The technical folks who work on the ad serving systems have a difficult time trying to fix the problem without causing a multitude of other problems. So, what do you need to know and ask when placing online media buys at your favorite, high-traffic sites?
Ask the ad server or media placement company about caching. The big deal here is that many large ISP (Internet Service Providers) often cache frequently accessed content on their own proxy servers. When your advertising banner or image is called from a cache, either a browser or proxy cache, then the ad serving software doesn't record the request as an impression, even though by most definitions, it should be.
Let's explain the scenario in detail. You, the viewer, calls up a major web portal, your browser requests the HTML code and images from the portal's servers.

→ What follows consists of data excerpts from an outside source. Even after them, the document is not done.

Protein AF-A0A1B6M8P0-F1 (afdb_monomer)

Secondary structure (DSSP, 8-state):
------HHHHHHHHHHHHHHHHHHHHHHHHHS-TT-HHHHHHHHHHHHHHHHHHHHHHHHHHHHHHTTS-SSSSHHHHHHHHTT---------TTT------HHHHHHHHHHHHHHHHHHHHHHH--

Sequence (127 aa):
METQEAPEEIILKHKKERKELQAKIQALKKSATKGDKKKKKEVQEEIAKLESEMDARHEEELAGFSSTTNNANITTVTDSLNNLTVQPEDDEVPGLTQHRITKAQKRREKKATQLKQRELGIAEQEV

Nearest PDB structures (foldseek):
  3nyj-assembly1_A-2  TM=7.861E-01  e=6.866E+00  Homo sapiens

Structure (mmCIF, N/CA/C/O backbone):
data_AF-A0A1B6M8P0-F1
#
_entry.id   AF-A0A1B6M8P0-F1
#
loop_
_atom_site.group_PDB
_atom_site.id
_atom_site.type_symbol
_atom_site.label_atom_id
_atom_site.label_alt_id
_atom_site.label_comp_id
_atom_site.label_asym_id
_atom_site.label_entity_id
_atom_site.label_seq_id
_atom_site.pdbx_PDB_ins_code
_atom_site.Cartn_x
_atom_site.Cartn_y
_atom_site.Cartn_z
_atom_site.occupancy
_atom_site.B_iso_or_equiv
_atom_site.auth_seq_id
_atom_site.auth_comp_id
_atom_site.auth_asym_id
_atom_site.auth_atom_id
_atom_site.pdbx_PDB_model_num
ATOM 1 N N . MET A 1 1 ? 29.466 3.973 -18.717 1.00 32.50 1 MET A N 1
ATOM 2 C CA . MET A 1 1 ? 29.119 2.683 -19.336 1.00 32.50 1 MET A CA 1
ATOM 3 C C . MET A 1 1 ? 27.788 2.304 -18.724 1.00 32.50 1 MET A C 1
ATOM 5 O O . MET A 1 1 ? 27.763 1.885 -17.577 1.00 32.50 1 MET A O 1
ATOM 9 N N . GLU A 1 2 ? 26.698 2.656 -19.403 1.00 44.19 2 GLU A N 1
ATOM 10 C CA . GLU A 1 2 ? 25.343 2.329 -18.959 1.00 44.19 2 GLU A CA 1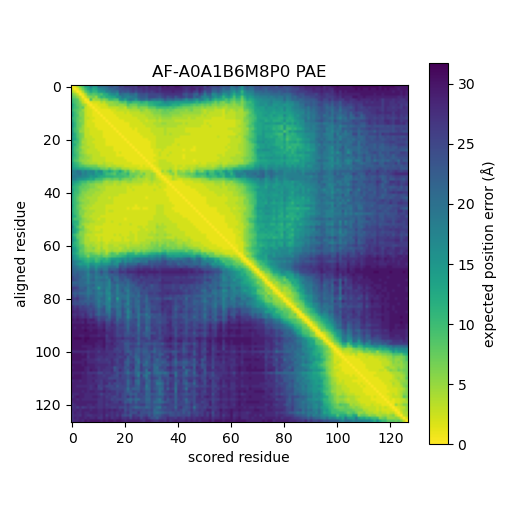
ATOM 11 C C . GLU A 1 2 ? 25.191 0.814 -19.068 1.00 44.19 2 GLU A C 1
ATOM 13 O O . GLU A 1 2 ? 25.230 0.244 -20.156 1.00 44.19 2 GLU A O 1
ATOM 18 N N . THR A 1 3 ? 25.142 0.145 -17.921 1.00 48.06 3 THR A N 1
ATOM 19 C CA . THR A 1 3 ? 24.758 -1.258 -17.846 1.00 48.06 3 THR A CA 1
ATOM 20 C C . THR A 1 3 ? 23.275 -1.310 -18.159 1.00 48.06 3 THR A C 1
ATOM 22 O O . THR A 1 3 ? 22.451 -0.952 -17.322 1.00 48.06 3 THR A O 1
ATOM 25 N N . GLN A 1 4 ? 22.941 -1.675 -19.389 1.00 55.84 4 GLN A N 1
ATOM 26 C CA . GLN A 1 4 ? 21.567 -1.942 -19.777 1.00 55.84 4 GLN A CA 1
ATOM 27 C C . GLN A 1 4 ? 21.106 -3.184 -19.002 1.00 55.84 4 GLN A C 1
ATOM 29 O O . GLN A 1 4 ? 21.453 -4.303 -19.373 1.00 55.84 4 GLN A O 1
ATOM 34 N N . GLU A 1 5 ? 20.424 -2.969 -17.870 1.00 61.69 5 GLU A N 1
ATOM 35 C CA . GLU A 1 5 ? 19.797 -4.038 -17.084 1.00 61.69 5 GLU A CA 1
ATOM 36 C C . GLU A 1 5 ? 18.852 -4.818 -18.007 1.00 61.69 5 GLU A C 1
ATOM 38 O O . GLU A 1 5 ? 18.105 -4.231 -18.801 1.00 61.69 5 GLU A O 1
ATOM 43 N N . ALA A 1 6 ? 18.921 -6.149 -17.956 1.00 72.81 6 ALA A N 1
ATOM 44 C CA . ALA A 1 6 ? 18.077 -6.978 -18.804 1.00 72.81 6 ALA A CA 1
ATOM 45 C C . ALA A 1 6 ? 16.599 -6.772 -18.414 1.00 72.81 6 ALA A C 1
ATOM 47 O O . ALA A 1 6 ? 16.292 -6.619 -17.229 1.00 72.81 6 ALA A O 1
ATOM 48 N N . PRO A 1 7 ? 15.646 -6.823 -19.364 1.00 70.50 7 PRO A N 1
ATOM 49 C CA . PRO A 1 7 ? 14.225 -6.618 -19.061 1.00 70.50 7 PRO A CA 1
ATOM 50 C C . PRO A 1 7 ? 13.702 -7.585 -17.982 1.00 70.50 7 PRO A C 1
ATOM 52 O O . PRO A 1 7 ? 12.832 -7.232 -17.188 1.00 70.50 7 PRO A O 1
ATOM 55 N N . GLU A 1 8 ? 14.272 -8.789 -17.895 1.00 74.88 8 GLU A N 1
ATOM 56 C CA . GLU A 1 8 ? 13.957 -9.770 -16.851 1.00 74.88 8 GLU A CA 1
ATOM 57 C C . GLU A 1 8 ? 14.429 -9.343 -15.448 1.00 74.88 8 GLU A C 1
ATOM 59 O O . GLU A 1 8 ? 13.727 -9.580 -14.461 1.00 74.88 8 GLU A O 1
ATOM 64 N N . GLU A 1 9 ? 15.585 -8.681 -15.343 1.00 80.44 9 GLU A N 1
ATOM 65 C CA . GLU A 1 9 ? 16.133 -8.186 -14.074 1.00 80.44 9 GLU A CA 1
ATOM 66 C C . GLU A 1 9 ? 15.281 -7.043 -13.514 1.00 80.44 9 GLU A C 1
ATOM 68 O O . GLU A 1 9 ? 14.998 -7.012 -12.314 1.00 80.44 9 GLU A O 1
ATOM 73 N N . ILE A 1 10 ? 14.780 -6.165 -14.387 1.00 82.12 10 ILE A N 1
ATOM 74 C CA . ILE A 1 10 ? 13.888 -5.060 -14.013 1.00 82.12 10 ILE A CA 1
ATOM 75 C C . ILE A 1 10 ? 12.557 -5.588 -13.486 1.00 82.12 10 ILE A C 1
ATOM 77 O O . ILE A 1 10 ? 12.092 -5.156 -12.434 1.00 82.12 10 ILE A O 1
ATOM 81 N N . ILE A 1 11 ? 11.976 -6.598 -14.135 1.00 83.75 11 ILE A N 1
ATOM 82 C CA . ILE A 1 11 ? 10.748 -7.236 -13.641 1.00 83.75 11 ILE A CA 1
ATOM 83 C C . ILE A 1 11 ? 10.983 -7.870 -12.262 1.00 83.75 11 ILE A C 1
ATOM 85 O O . ILE A 1 11 ? 10.127 -7.786 -11.373 1.00 83.75 11 ILE A O 1
ATOM 89 N N . LEU A 1 12 ? 12.136 -8.514 -12.049 1.00 86.69 12 LEU A N 1
ATOM 90 C CA . LEU A 1 12 ? 12.479 -9.102 -10.754 1.00 86.69 12 LEU A CA 1
ATOM 91 C C . LEU A 1 12 ? 12.646 -8.022 -9.673 1.00 86.69 12 LEU A C 1
ATOM 93 O O . LEU A 1 12 ? 12.154 -8.188 -8.551 1.00 86.69 12 LEU A O 1
ATOM 97 N N . LYS A 1 13 ? 13.281 -6.902 -10.024 1.00 88.00 13 LYS A N 1
ATOM 98 C CA . LYS A 1 13 ? 13.429 -5.722 -9.171 1.00 88.00 13 LYS A CA 1
ATOM 99 C C . LYS A 1 13 ? 12.069 -5.126 -8.813 1.00 88.00 13 LYS A C 1
ATOM 101 O O . LYS A 1 13 ? 11.784 -4.985 -7.627 1.00 88.00 13 LYS A O 1
ATOM 106 N N . HIS A 1 14 ? 11.174 -4.916 -9.782 1.00 90.25 14 HIS A N 1
ATOM 107 C CA . HIS A 1 14 ? 9.802 -4.442 -9.544 1.00 90.25 14 HIS A CA 1
ATOM 108 C C . HIS A 1 14 ? 9.041 -5.355 -8.584 1.00 90.25 14 HIS A C 1
ATOM 110 O O . HIS A 1 14 ? 8.374 -4.881 -7.667 1.00 90.25 14 HIS A O 1
ATOM 116 N N . LYS A 1 15 ? 9.158 -6.680 -8.742 1.00 89.62 15 LYS A N 1
ATOM 117 C CA . LYS A 1 15 ? 8.538 -7.648 -7.819 1.00 89.62 15 LYS A CA 1
ATOM 118 C C . LYS A 1 15 ? 9.074 -7.512 -6.395 1.00 89.62 15 LYS A C 1
ATOM 120 O O . LYS A 1 15 ? 8.310 -7.660 -5.441 1.00 89.62 15 LYS A O 1
ATOM 125 N N . LYS A 1 16 ? 10.376 -7.266 -6.237 1.00 90.69 16 LYS A N 1
ATOM 126 C CA . LYS A 1 16 ? 10.994 -7.047 -4.927 1.00 90.69 16 LYS A CA 1
ATOM 127 C C . LYS A 1 16 ? 10.521 -5.728 -4.310 1.00 90.69 16 LYS A C 1
ATOM 129 O O . LYS A 1 16 ? 10.079 -5.733 -3.166 1.00 90.69 16 LYS A O 1
ATOM 134 N N . GLU A 1 17 ? 10.517 -4.649 -5.085 1.00 90.38 17 GLU A N 1
ATOM 135 C CA . GLU A 1 17 ? 10.055 -3.328 -4.649 1.00 90.38 17 GLU A CA 1
ATOM 136 C C . GLU A 1 17 ? 8.581 -3.342 -4.224 1.00 90.38 17 GLU A C 1
ATOM 138 O O . GLU A 1 17 ? 8.251 -2.821 -3.162 1.00 90.38 17 GLU A O 1
ATOM 143 N N . ARG A 1 18 ? 7.700 -4.030 -4.967 1.00 90.81 18 ARG A N 1
ATOM 144 C CA . ARG A 1 18 ? 6.289 -4.205 -4.572 1.00 90.81 18 ARG A CA 1
ATOM 145 C C . ARG A 1 18 ? 6.149 -4.912 -3.223 1.00 90.81 18 ARG A C 1
ATOM 147 O O . ARG A 1 18 ? 5.344 -4.497 -2.392 1.00 90.81 18 ARG A O 1
ATOM 154 N N . LYS A 1 19 ? 6.945 -5.959 -2.969 1.00 92.69 19 LYS A N 1
ATOM 155 C CA . LYS A 1 19 ? 6.938 -6.670 -1.675 1.00 92.69 19 LYS A CA 1
ATOM 156 C C . LYS A 1 19 ? 7.415 -5.777 -0.531 1.00 92.69 19 LYS A C 1
ATOM 158 O O . LYS A 1 19 ? 6.819 -5.778 0.544 1.00 92.69 19 LYS A O 1
ATOM 163 N N . GLU A 1 20 ? 8.476 -5.010 -0.756 1.00 92.00 20 GLU A N 1
ATOM 164 C CA . GLU A 1 20 ? 8.987 -4.050 0.225 1.00 92.00 20 GLU A CA 1
ATOM 165 C C . GLU A 1 20 ? 7.966 -2.936 0.501 1.00 92.00 20 GLU A C 1
ATOM 167 O O . GLU A 1 20 ? 7.743 -2.576 1.662 1.00 92.00 20 GLU A O 1
ATOM 172 N N . LEU A 1 21 ? 7.268 -2.455 -0.535 1.00 92.50 21 LEU A N 1
ATOM 173 C CA . LEU A 1 21 ? 6.193 -1.480 -0.390 1.00 92.50 21 LEU A CA 1
ATOM 174 C C . LEU A 1 21 ? 5.034 -2.046 0.438 1.00 92.50 21 LEU A C 1
ATOM 176 O O . LEU A 1 21 ? 4.584 -1.389 1.373 1.00 92.50 21 LEU A O 1
ATOM 180 N N . GLN A 1 22 ? 4.594 -3.277 0.174 1.00 92.44 22 GLN A N 1
ATOM 181 C CA . GLN A 1 22 ? 3.545 -3.922 0.969 1.00 92.44 22 GLN A CA 1
ATOM 182 C C . GLN A 1 22 ? 3.936 -4.059 2.447 1.00 92.44 22 GLN A C 1
ATOM 184 O O . GLN A 1 22 ? 3.131 -3.758 3.334 1.00 92.44 22 GLN A O 1
ATOM 189 N N . ALA A 1 23 ? 5.185 -4.439 2.737 1.00 92.62 23 ALA A N 1
ATOM 190 C CA . ALA A 1 23 ? 5.691 -4.486 4.108 1.00 92.62 23 ALA A CA 1
ATOM 191 C C . ALA A 1 23 ? 5.654 -3.098 4.777 1.00 92.62 23 ALA A C 1
ATOM 193 O O . ALA A 1 23 ? 5.210 -2.965 5.924 1.00 92.62 23 ALA A O 1
ATOM 194 N N . LYS A 1 24 ? 6.046 -2.046 4.045 1.00 93.44 24 LYS A N 1
ATOM 195 C CA . LYS A 1 24 ? 5.980 -0.652 4.504 1.00 93.44 24 LYS A CA 1
ATOM 196 C C . LYS A 1 24 ? 4.539 -0.200 4.760 1.00 93.44 24 LYS A C 1
ATOM 198 O O . LYS A 1 24 ? 4.266 0.366 5.818 1.00 93.44 24 LYS A O 1
ATOM 203 N N . ILE A 1 25 ? 3.605 -0.501 3.857 1.00 91.56 25 ILE A N 1
ATOM 204 C CA . ILE A 1 25 ? 2.170 -0.216 4.012 1.00 91.56 25 ILE A CA 1
ATOM 205 C C . ILE A 1 25 ? 1.629 -0.893 5.272 1.00 91.56 25 ILE A C 1
ATOM 207 O O . ILE A 1 25 ? 0.931 -0.263 6.070 1.00 91.56 25 ILE A O 1
ATOM 211 N N . GLN A 1 26 ? 1.975 -2.162 5.505 1.00 92.06 26 GLN A N 1
ATOM 212 C CA . GLN A 1 26 ? 1.519 -2.881 6.691 1.00 92.06 26 GLN A CA 1
ATOM 213 C C . GLN A 1 26 ? 2.051 -2.237 7.982 1.00 92.06 26 GLN A C 1
ATOM 215 O O . GLN A 1 26 ? 1.300 -2.089 8.950 1.00 92.06 26 GLN A O 1
ATOM 220 N N . ALA A 1 27 ? 3.316 -1.807 8.000 1.00 91.88 27 ALA A N 1
ATOM 221 C CA . ALA A 1 27 ? 3.900 -1.082 9.127 1.00 91.88 27 ALA A CA 1
ATOM 222 C C . ALA A 1 27 ? 3.213 0.278 9.362 1.00 91.88 27 ALA A C 1
ATOM 224 O O . ALA A 1 27 ? 2.846 0.594 10.497 1.00 91.88 27 ALA A O 1
ATOM 225 N N . LEU A 1 28 ? 2.954 1.044 8.296 1.00 90.00 28 LEU A N 1
ATOM 226 C CA . LEU A 1 28 ? 2.235 2.320 8.358 1.00 90.00 28 LEU A CA 1
ATOM 227 C C . LEU A 1 28 ? 0.819 2.136 8.920 1.00 90.00 28 LEU A C 1
ATOM 229 O O . LEU A 1 28 ? 0.441 2.813 9.879 1.00 90.00 28 LEU A O 1
ATOM 233 N N . LYS A 1 29 ? 0.0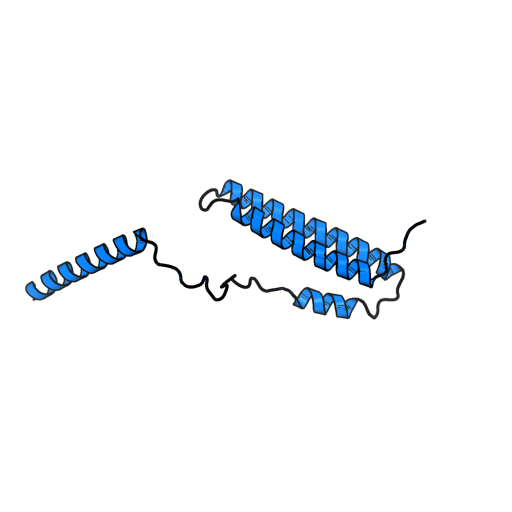63 1.152 8.419 1.00 90.50 29 LYS A N 1
ATOM 234 C CA . LYS A 1 29 ? -1.275 0.808 8.933 1.00 90.50 29 LYS A CA 1
ATOM 235 C C . LYS A 1 29 ? -1.249 0.428 10.415 1.00 90.50 29 LYS A C 1
ATOM 237 O O . LYS A 1 29 ? -2.163 0.800 11.142 1.00 90.50 29 LYS A O 1
ATOM 242 N N . LYS A 1 30 ? -0.211 -0.284 10.873 1.00 89.38 30 LYS A N 1
ATOM 243 C CA . LYS A 1 30 ? -0.031 -0.657 12.290 1.00 89.38 30 LYS A CA 1
ATOM 244 C C . LYS A 1 30 ? 0.316 0.540 13.181 1.00 89.38 30 LYS A C 1
ATOM 246 O O . LYS A 1 30 ? -0.053 0.535 14.353 1.00 89.38 30 LYS A O 1
ATOM 251 N N . SER A 1 31 ? 0.998 1.553 12.644 1.00 88.06 31 SER A N 1
ATOM 252 C CA . SER A 1 31 ? 1.349 2.773 13.385 1.00 88.06 31 SER A CA 1
ATOM 253 C C . SER A 1 31 ? 0.146 3.689 13.655 1.00 88.06 31 SER A C 1
ATOM 255 O O . SER A 1 31 ? 0.130 4.412 14.652 1.00 88.06 31 SER A O 1
ATOM 257 N N . ALA A 1 32 ? -0.892 3.628 12.813 1.00 89.12 32 ALA A N 1
ATOM 258 C CA . ALA A 1 32 ? -2.154 4.316 13.054 1.00 89.12 32 ALA A CA 1
ATOM 259 C C . ALA A 1 32 ? -2.975 3.569 14.121 1.00 89.12 32 ALA A C 1
ATOM 261 O O . ALA A 1 32 ? -3.463 2.458 13.908 1.00 89.12 32 ALA A O 1
ATOM 262 N N . THR A 1 33 ? -3.152 4.184 15.291 1.00 85.00 33 THR A N 1
ATOM 263 C CA . THR A 1 33 ? -3.906 3.579 16.396 1.00 85.00 33 THR A CA 1
ATOM 264 C C . THR A 1 33 ? -5.411 3.511 16.101 1.00 85.00 33 THR A C 1
ATOM 266 O O . THR A 1 33 ? -5.972 4.314 15.350 1.00 85.00 33 THR A O 1
ATOM 269 N N . LYS A 1 34 ? -6.101 2.543 16.723 1.00 77.69 34 LYS A N 1
ATOM 270 C CA . LYS A 1 34 ? -7.561 2.356 16.624 1.00 77.69 34 LYS A CA 1
ATOM 271 C C . LYS A 1 34 ? -8.300 3.478 17.370 1.00 77.69 34 LYS A C 1
ATOM 273 O O . LYS A 1 34 ? -8.783 3.272 18.475 1.00 77.69 34 LYS A O 1
ATOM 278 N N . GLY A 1 35 ? -8.355 4.673 16.799 1.00 80.81 35 GLY A N 1
ATOM 279 C CA . GLY A 1 35 ? -9.059 5.811 17.397 1.00 80.81 35 GLY A CA 1
ATOM 280 C C . GLY A 1 35 ? -8.580 7.161 16.884 1.00 80.81 35 GLY A C 1
ATOM 281 O O . GLY A 1 35 ? -9.363 8.106 16.839 1.00 80.81 35 GLY A O 1
ATOM 282 N N . ASP A 1 36 ? -7.334 7.241 16.416 1.00 90.06 36 ASP A N 1
ATOM 283 C CA . ASP A 1 36 ? -6.810 8.461 15.815 1.00 90.06 36 ASP A CA 1
ATOM 284 C C . ASP A 1 36 ? -7.245 8.573 14.346 1.00 90.06 36 ASP A C 1
ATOM 286 O O . ASP A 1 36 ? -6.572 8.126 13.412 1.00 90.06 36 ASP A O 1
ATOM 290 N N . LYS A 1 37 ? -8.432 9.158 14.141 1.00 90.31 37 LYS A N 1
ATOM 291 C CA . LYS A 1 37 ? -9.023 9.354 12.809 1.00 90.31 37 LYS A CA 1
ATOM 292 C C . LYS A 1 37 ? -8.159 10.254 11.924 1.00 90.31 37 LYS A C 1
ATOM 294 O O . LYS A 1 37 ? -8.106 10.025 10.716 1.00 90.31 37 LYS A O 1
ATOM 299 N N . LYS A 1 38 ? -7.483 11.249 12.509 1.00 92.38 38 LYS A N 1
ATOM 300 C CA . LYS A 1 38 ? -6.590 12.144 11.768 1.00 92.38 38 LYS A CA 1
ATOM 301 C C . LYS A 1 38 ? -5.377 11.361 11.282 1.00 92.38 38 LYS A C 1
ATOM 303 O O . LYS A 1 38 ? -5.107 11.361 10.084 1.00 92.38 38 LYS A O 1
ATOM 308 N N . LYS A 1 39 ? -4.730 10.603 12.172 1.00 90.31 39 LYS A N 1
ATOM 309 C CA . LYS A 1 39 ? -3.549 9.823 11.797 1.00 90.31 39 LYS A CA 1
ATOM 310 C C . LYS A 1 39 ? -3.857 8.720 10.796 1.00 90.31 39 LYS A C 1
ATOM 312 O O . LYS A 1 39 ? -3.068 8.485 9.889 1.00 90.31 39 LYS A O 1
ATOM 317 N N . LYS A 1 40 ? -5.025 8.083 10.905 1.00 91.31 40 LYS A N 1
ATOM 318 C CA . LYS A 1 40 ? -5.485 7.096 9.920 1.00 91.31 40 LYS A CA 1
ATOM 319 C C . LYS A 1 40 ? -5.649 7.707 8.524 1.00 91.31 40 LYS A C 1
ATOM 321 O O . LYS A 1 40 ? -5.289 7.055 7.551 1.00 91.31 40 LYS A O 1
ATOM 326 N N . LYS A 1 41 ? -6.166 8.938 8.431 1.00 93.31 41 LYS A N 1
ATOM 327 C CA . LYS A 1 41 ? -6.311 9.650 7.155 1.00 93.31 41 LYS A CA 1
ATOM 328 C C . LYS A 1 41 ? -4.950 10.013 6.557 1.00 93.31 41 LYS A C 1
ATOM 330 O O . LYS A 1 41 ? -4.714 9.691 5.403 1.00 93.31 41 LYS A O 1
ATOM 335 N N . GLU A 1 42 ? -4.045 10.577 7.359 1.00 93.44 42 GLU A N 1
ATOM 336 C CA . GLU A 1 42 ? -2.669 10.882 6.927 1.00 93.44 42 GLU A CA 1
ATOM 337 C C . GLU A 1 42 ? -1.939 9.628 6.426 1.00 93.44 42 GLU A C 1
ATOM 339 O O . GLU A 1 42 ? -1.314 9.646 5.373 1.00 93.44 42 GLU A O 1
ATOM 344 N N . VAL A 1 43 ? -2.049 8.514 7.158 1.00 92.69 43 VAL A N 1
ATOM 345 C CA . VAL A 1 43 ? -1.450 7.236 6.753 1.00 92.69 43 VAL A CA 1
ATOM 346 C C . VAL A 1 43 ? -2.050 6.727 5.444 1.00 92.69 43 VAL A C 1
ATOM 348 O O . VAL A 1 43 ? -1.320 6.199 4.616 1.00 92.69 43 VAL A O 1
ATOM 351 N N . GLN A 1 44 ? -3.358 6.879 5.237 1.00 92.00 44 GLN A N 1
ATOM 352 C CA . GLN A 1 44 ? -4.007 6.456 3.998 1.00 92.00 44 GLN A CA 1
ATOM 353 C C . GLN A 1 44 ? -3.589 7.316 2.796 1.00 92.00 44 GLN A C 1
ATOM 355 O O . GLN A 1 44 ? -3.361 6.772 1.721 1.00 92.00 44 GLN A O 1
ATOM 360 N N . GLU A 1 45 ? -3.464 8.632 2.978 1.00 94.25 45 GLU A N 1
ATOM 361 C CA . GLU A 1 45 ? -2.957 9.549 1.948 1.00 94.25 45 GLU A CA 1
ATOM 362 C C . GLU A 1 45 ? -1.497 9.228 1.589 1.00 94.25 45 GLU A C 1
ATOM 364 O O . GLU A 1 45 ? -1.151 9.167 0.411 1.00 94.25 45 GLU A O 1
ATOM 369 N N . GLU A 1 46 ? -0.658 8.937 2.587 1.00 93.75 46 GLU A N 1
ATOM 370 C CA . GLU A 1 46 ? 0.735 8.531 2.368 1.00 93.75 46 GLU A CA 1
ATOM 371 C C . GLU A 1 46 ? 0.840 7.182 1.640 1.00 93.75 46 GLU A C 1
ATOM 373 O O . GLU A 1 46 ? 1.661 7.036 0.740 1.00 93.75 46 GLU A O 1
ATOM 378 N N . ILE A 1 47 ? -0.006 6.202 1.982 1.00 93.19 47 ILE A N 1
ATOM 379 C CA . ILE A 1 47 ? -0.067 4.917 1.266 1.00 93.19 47 ILE A CA 1
ATOM 380 C C . ILE A 1 47 ? -0.409 5.147 -0.210 1.00 93.19 47 ILE A C 1
ATOM 382 O O . ILE A 1 47 ? 0.332 4.685 -1.072 1.00 93.19 47 ILE A O 1
ATOM 386 N N . ALA A 1 48 ? -1.462 5.922 -0.493 1.00 92.75 48 ALA A N 1
ATOM 387 C CA . ALA A 1 48 ? -1.889 6.206 -1.862 1.00 92.75 48 ALA A CA 1
ATOM 388 C C . ALA A 1 48 ? -0.795 6.917 -2.675 1.00 92.75 48 ALA A C 1
ATOM 390 O O . ALA A 1 48 ? -0.588 6.615 -3.850 1.00 92.75 48 ALA A O 1
ATOM 391 N N . LYS A 1 49 ? -0.059 7.838 -2.041 1.00 95.75 49 LYS A N 1
ATOM 392 C CA . LYS A 1 49 ? 1.080 8.510 -2.667 1.00 95.75 49 LYS A CA 1
ATOM 393 C C . LYS A 1 49 ? 2.202 7.524 -3.004 1.00 95.75 49 LYS A C 1
ATOM 395 O O . LYS A 1 49 ? 2.705 7.552 -4.122 1.00 95.75 49 LYS A O 1
ATOM 400 N N . LEU A 1 50 ? 2.585 6.661 -2.061 1.00 92.88 50 LEU A N 1
ATOM 401 C CA . LEU A 1 50 ? 3.666 5.691 -2.258 1.00 92.88 50 LEU A CA 1
ATOM 402 C C . LEU A 1 50 ? 3.339 4.653 -3.343 1.00 92.88 50 LEU A C 1
ATOM 404 O O . LEU A 1 50 ? 4.229 4.282 -4.105 1.00 92.88 50 LEU A O 1
ATOM 408 N N . GLU A 1 51 ? 2.087 4.195 -3.414 1.00 90.94 51 GLU A N 1
ATOM 409 C CA . GLU A 1 51 ? 1.616 3.281 -4.465 1.00 90.94 51 GLU A CA 1
ATOM 410 C C . GLU A 1 51 ? 1.673 3.959 -5.837 1.00 90.94 51 GLU A C 1
ATOM 412 O O . GLU A 1 51 ? 2.336 3.454 -6.740 1.00 90.94 51 GLU A O 1
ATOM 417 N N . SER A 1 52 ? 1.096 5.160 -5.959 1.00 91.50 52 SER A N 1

Some of the image calls will be redirected out to third-party servers to retrieve ad images. At this point, the portal's ad-serving software will record an "impression" as it makes the requests from the third-party server. It may only take a second for the ad to be delivered and many thing can happen in that second. You might decide to STOP the load, move to another page or click an additional link, hence stopping the download of the full ad. In either case, the portal's server counts an impression, while most third-party servers will not.
Now pretend that you allowed the download of the ad and both the portal's server and the third-party records an impression. Your clicking through the web site and come to a page where this same ad image is needed. Well, the portal site will then remember this same image and simply serve it up from cache, quickly, while recording another impression. However, since the third-party server was not requested for the image, it doesn't record the image.
You see the problem. The difference between impressions from the third-parties and the ad servers can be dramatic. Most ad serving system analysts have created patches to dynamically number the individual requests, hence fooling the system to go out and request the ad image every time. Some patches work better than others, so check with your media buyer and ask them the tough questions regarding their server and its caching issues.
Don't let this inhibit you from advertising online. This is where your audience is moving toward and even thought the measuring metrics may not be air-tight, but the benefits are surely measurable. Online advertising is here to stay, so make sure your company stays with the traffic.